Coarse sediment mobility and fluxes in wide mountain streams: Insights using the virtual velocity approach

The investigation of coarse sediment transport in wide mountain streams is very challenging because of limitations that affect the adoption of direct and indirect field monitoring techniques. Such river type represents then a stream typology for which quantitative knowledge of coarse sediment mobility, dynamics and fluxes is poor. This study uses tracer particles and a virtual velocity approach to gain insights about sediment mobility and coarse bed material transport in a wide mountain stream. Monitoring at the study area was conducted by tagging two types of tracer clasts, installing scour chains, and collecting data on water levels, transport processes, particle travel distances, and active layers over a period of 19 months and five transporting floods in the Tegnas Torrent (the Dolomites, Italy). Bed sediment was mobilized during a limited number of hydrological events (i.e. 6 to 9 per year), taking place in 50 to 400 h and inducing a total coarse sediment flux of about 1200 to 1400 m3 yr-1. The mobilization of coarse particles forming the streambed begins in response to a dimensionless shear stress (T*c = 0.018) that is lower than thresholds commonly reported in the literature for mountain rivers and the estimated unit bed material transport was remarkably higher compared with those obtained in other mountain streams or gravel-bed rivers.

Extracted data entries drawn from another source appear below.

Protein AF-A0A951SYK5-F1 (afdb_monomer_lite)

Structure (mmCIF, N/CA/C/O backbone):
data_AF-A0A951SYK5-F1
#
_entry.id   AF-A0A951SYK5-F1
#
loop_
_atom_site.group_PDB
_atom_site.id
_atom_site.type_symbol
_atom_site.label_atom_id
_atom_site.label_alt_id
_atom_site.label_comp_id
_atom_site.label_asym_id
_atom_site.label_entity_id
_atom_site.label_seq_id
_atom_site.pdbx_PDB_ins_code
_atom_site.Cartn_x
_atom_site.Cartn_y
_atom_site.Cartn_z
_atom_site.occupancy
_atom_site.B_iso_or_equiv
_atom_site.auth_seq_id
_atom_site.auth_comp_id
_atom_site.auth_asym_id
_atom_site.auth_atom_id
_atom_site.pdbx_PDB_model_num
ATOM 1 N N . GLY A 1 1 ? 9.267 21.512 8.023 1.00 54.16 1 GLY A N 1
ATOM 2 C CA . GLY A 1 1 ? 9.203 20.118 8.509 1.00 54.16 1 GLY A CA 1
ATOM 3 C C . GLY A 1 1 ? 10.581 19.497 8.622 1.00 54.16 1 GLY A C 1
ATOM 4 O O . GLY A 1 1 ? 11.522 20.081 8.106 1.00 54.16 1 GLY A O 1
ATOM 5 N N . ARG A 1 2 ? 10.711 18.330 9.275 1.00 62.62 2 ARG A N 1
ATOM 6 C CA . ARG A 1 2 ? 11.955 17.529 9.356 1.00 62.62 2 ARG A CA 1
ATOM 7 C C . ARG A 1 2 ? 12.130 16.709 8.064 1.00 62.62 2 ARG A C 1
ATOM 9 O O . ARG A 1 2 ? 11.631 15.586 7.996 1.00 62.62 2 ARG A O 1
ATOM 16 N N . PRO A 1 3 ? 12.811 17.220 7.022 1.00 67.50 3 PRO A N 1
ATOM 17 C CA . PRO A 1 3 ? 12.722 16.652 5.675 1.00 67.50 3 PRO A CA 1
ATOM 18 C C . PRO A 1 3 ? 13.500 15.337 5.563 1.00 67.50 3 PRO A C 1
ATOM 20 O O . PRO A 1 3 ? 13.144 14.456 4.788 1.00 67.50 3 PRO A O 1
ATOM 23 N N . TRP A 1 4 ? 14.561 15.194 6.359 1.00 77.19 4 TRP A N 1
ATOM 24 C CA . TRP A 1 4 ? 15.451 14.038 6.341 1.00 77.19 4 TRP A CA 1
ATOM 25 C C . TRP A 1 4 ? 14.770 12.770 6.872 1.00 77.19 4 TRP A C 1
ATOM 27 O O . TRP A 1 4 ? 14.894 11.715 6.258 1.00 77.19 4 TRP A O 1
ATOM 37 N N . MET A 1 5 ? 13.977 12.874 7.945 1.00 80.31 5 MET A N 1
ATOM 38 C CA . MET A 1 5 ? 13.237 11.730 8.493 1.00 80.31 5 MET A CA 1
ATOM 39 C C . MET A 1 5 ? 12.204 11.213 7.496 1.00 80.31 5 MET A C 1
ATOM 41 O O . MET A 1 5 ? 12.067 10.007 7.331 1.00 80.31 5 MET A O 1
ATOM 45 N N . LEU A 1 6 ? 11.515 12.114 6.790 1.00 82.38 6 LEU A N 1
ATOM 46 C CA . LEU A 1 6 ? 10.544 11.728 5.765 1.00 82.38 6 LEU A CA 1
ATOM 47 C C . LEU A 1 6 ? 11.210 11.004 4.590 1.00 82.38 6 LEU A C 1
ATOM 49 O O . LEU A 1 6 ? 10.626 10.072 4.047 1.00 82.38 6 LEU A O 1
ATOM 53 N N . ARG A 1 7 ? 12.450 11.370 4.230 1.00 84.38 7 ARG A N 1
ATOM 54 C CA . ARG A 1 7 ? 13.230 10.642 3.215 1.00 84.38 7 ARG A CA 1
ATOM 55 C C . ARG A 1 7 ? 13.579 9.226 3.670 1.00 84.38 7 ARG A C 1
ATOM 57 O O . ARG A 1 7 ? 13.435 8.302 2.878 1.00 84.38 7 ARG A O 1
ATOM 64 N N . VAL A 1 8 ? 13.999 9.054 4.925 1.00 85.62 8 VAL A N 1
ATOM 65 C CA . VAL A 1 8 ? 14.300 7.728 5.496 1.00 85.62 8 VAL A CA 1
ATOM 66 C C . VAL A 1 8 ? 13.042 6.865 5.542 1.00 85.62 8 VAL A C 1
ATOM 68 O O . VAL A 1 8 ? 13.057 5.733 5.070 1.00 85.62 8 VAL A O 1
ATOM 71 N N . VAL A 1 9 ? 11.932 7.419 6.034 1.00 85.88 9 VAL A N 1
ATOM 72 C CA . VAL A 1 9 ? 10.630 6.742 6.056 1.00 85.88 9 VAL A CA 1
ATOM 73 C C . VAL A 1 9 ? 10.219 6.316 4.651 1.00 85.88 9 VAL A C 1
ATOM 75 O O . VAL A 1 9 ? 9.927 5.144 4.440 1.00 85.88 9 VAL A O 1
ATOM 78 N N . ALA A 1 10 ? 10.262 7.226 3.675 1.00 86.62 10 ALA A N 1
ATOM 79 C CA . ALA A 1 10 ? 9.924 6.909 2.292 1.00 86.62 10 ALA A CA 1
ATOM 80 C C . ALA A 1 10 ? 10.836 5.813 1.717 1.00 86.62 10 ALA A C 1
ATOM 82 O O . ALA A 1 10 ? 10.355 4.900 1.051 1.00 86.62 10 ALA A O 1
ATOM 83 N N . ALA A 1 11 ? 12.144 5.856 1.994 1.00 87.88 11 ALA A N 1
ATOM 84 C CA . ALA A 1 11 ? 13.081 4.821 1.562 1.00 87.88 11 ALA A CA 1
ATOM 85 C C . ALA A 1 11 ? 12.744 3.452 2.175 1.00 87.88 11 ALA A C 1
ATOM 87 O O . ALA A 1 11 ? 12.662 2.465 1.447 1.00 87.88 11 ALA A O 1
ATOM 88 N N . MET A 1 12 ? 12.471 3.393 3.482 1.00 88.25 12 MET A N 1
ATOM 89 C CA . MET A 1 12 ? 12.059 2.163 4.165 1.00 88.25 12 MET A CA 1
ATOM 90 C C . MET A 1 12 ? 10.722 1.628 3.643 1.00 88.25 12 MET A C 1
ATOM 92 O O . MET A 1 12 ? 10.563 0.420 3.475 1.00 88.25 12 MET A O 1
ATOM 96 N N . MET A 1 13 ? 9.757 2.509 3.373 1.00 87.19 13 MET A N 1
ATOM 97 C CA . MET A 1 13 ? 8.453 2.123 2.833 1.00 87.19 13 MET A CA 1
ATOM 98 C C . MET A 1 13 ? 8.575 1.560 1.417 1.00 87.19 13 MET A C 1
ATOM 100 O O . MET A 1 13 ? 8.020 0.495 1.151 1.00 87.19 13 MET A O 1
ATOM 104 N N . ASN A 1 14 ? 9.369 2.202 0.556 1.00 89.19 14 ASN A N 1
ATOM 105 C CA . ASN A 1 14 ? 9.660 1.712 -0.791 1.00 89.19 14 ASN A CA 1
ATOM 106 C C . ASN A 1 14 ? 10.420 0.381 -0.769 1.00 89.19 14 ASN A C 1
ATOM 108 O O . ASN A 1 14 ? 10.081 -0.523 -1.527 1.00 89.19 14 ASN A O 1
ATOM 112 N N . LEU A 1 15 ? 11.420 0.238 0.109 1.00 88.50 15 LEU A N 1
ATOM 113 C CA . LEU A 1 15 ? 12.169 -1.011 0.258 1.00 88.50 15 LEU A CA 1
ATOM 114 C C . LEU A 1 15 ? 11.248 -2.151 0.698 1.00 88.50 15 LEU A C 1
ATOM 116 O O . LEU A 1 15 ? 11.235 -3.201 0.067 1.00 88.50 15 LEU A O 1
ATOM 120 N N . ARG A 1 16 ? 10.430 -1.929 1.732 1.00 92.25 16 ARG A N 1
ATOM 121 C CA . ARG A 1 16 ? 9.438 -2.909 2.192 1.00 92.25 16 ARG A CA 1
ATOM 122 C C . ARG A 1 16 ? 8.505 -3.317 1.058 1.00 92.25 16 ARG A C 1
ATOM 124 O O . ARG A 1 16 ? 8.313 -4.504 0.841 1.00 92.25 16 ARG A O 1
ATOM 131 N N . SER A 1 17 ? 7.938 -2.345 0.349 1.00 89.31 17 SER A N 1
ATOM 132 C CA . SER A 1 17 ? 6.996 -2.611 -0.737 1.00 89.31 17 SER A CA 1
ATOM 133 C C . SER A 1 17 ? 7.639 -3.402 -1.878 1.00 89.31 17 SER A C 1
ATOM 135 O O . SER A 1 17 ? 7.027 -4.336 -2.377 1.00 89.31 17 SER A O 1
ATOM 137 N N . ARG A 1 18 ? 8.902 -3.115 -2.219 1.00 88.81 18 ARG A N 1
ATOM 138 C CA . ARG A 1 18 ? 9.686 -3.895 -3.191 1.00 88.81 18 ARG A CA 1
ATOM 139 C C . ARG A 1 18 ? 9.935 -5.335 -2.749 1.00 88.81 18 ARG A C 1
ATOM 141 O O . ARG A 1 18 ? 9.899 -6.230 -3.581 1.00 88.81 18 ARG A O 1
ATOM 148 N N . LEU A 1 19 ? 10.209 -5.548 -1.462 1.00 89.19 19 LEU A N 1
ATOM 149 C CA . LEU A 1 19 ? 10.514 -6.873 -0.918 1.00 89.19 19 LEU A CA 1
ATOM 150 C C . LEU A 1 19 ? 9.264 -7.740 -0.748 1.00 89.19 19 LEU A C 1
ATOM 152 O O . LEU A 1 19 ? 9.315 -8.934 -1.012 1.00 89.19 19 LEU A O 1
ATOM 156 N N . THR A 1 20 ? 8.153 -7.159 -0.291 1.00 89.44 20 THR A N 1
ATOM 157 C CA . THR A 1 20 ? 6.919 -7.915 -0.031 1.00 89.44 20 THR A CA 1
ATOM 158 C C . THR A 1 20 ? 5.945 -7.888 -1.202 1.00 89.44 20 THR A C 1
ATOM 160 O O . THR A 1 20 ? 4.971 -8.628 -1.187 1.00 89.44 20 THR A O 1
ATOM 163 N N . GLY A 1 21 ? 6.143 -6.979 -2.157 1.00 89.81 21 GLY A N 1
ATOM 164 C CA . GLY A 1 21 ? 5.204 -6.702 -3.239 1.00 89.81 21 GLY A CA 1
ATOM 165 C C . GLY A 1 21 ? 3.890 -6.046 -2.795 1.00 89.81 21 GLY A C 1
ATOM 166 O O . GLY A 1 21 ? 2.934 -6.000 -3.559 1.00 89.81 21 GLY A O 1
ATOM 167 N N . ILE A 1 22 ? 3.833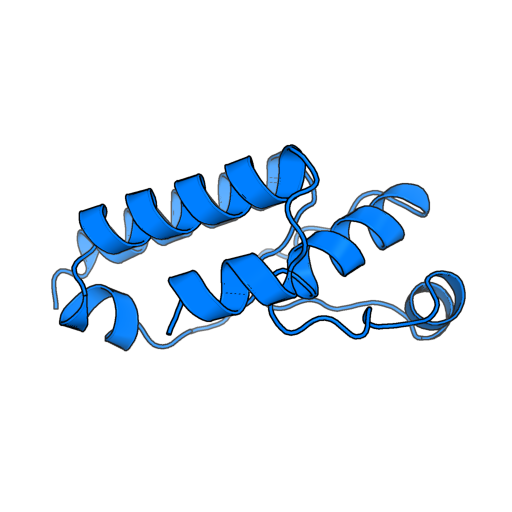 -5.540 -1.557 1.00 91.19 22 ILE A N 1
ATOM 168 C CA . ILE A 1 22 ? 2.633 -4.926 -0.974 1.00 91.19 22 ILE A CA 1
ATOM 169 C C . ILE A 1 22 ? 2.787 -3.411 -0.994 1.00 91.19 22 ILE A C 1
ATOM 171 O O . ILE A 1 22 ? 3.674 -2.864 -0.324 1.00 91.19 22 ILE A O 1
ATOM 175 N N . ALA A 1 23 ? 1.923 -2.733 -1.743 1.00 90.56 23 ALA A N 1
ATOM 176 C CA . ALA A 1 23 ? 1.840 -1.281 -1.758 1.00 90.56 23 ALA A CA 1
ATOM 177 C C . ALA A 1 23 ? 0.877 -0.777 -0.672 1.00 90.56 23 ALA A C 1
ATOM 179 O O . ALA A 1 23 ? -0.053 -1.474 -0.273 1.00 90.56 23 ALA A O 1
ATOM 180 N N . THR A 1 24 ? 1.140 0.425 -0.159 1.00 87.25 24 THR A N 1
ATOM 181 C CA . THR A 1 24 ? 0.245 1.148 0.757 1.00 87.25 24 THR A CA 1
ATOM 182 C C . THR A 1 24 ? -0.250 2.453 0.133 1.00 87.25 24 THR A C 1
ATOM 184 O O . THR A 1 24 ? 0.333 2.920 -0.837 1.00 87.25 24 THR A O 1
ATOM 187 N N . GLY A 1 25 ? -1.299 3.070 0.681 1.00 80.94 25 GLY A N 1
ATOM 188 C CA . GLY A 1 25 ? -2.051 4.174 0.068 1.00 80.94 25 GLY A CA 1
ATOM 189 C C . GLY A 1 25 ? -1.282 5.485 -0.111 1.00 80.94 25 GLY A C 1
ATOM 190 O O . GLY A 1 25 ? -1.801 6.450 -0.662 1.00 80.94 25 GLY A O 1
ATOM 191 N N . ASP A 1 26 ? -0.036 5.549 0.351 1.00 84.25 26 ASP A N 1
ATOM 192 C CA . ASP A 1 26 ? 0.914 6.614 0.040 1.00 84.25 26 ASP A CA 1
ATOM 193 C C . ASP A 1 26 ? 1.820 6.298 -1.167 1.00 84.25 26 ASP A C 1
ATOM 195 O O . ASP A 1 26 ? 2.693 7.094 -1.518 1.00 84.25 26 ASP A O 1
ATOM 199 N N . GLN A 1 27 ? 1.605 5.156 -1.814 1.00 87.94 27 GLN A N 1
ATOM 200 C CA . GLN A 1 27 ? 2.278 4.698 -3.021 1.00 87.94 27 GLN A CA 1
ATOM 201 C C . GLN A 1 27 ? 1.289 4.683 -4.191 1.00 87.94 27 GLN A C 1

The high mobility of streambed material can be related to the availability of fresh and unstructured sediment transported and deposited in the active channel by a high-magnitude event that occurred a few months before monitoring was conducted in this work, suggesting that sediment fluxes in a stream recently affected by a large flood could be considerably higher than those normally expected in a specific context. Finally, despite the existence of some application constraints, the experiment generated satisfactory results as regards the applicability of the virtual velocity approach in investigations of this stream type. This new quantitative knowledge of sediment fluxes and dynamics is also crucial for management of wide mountain streams.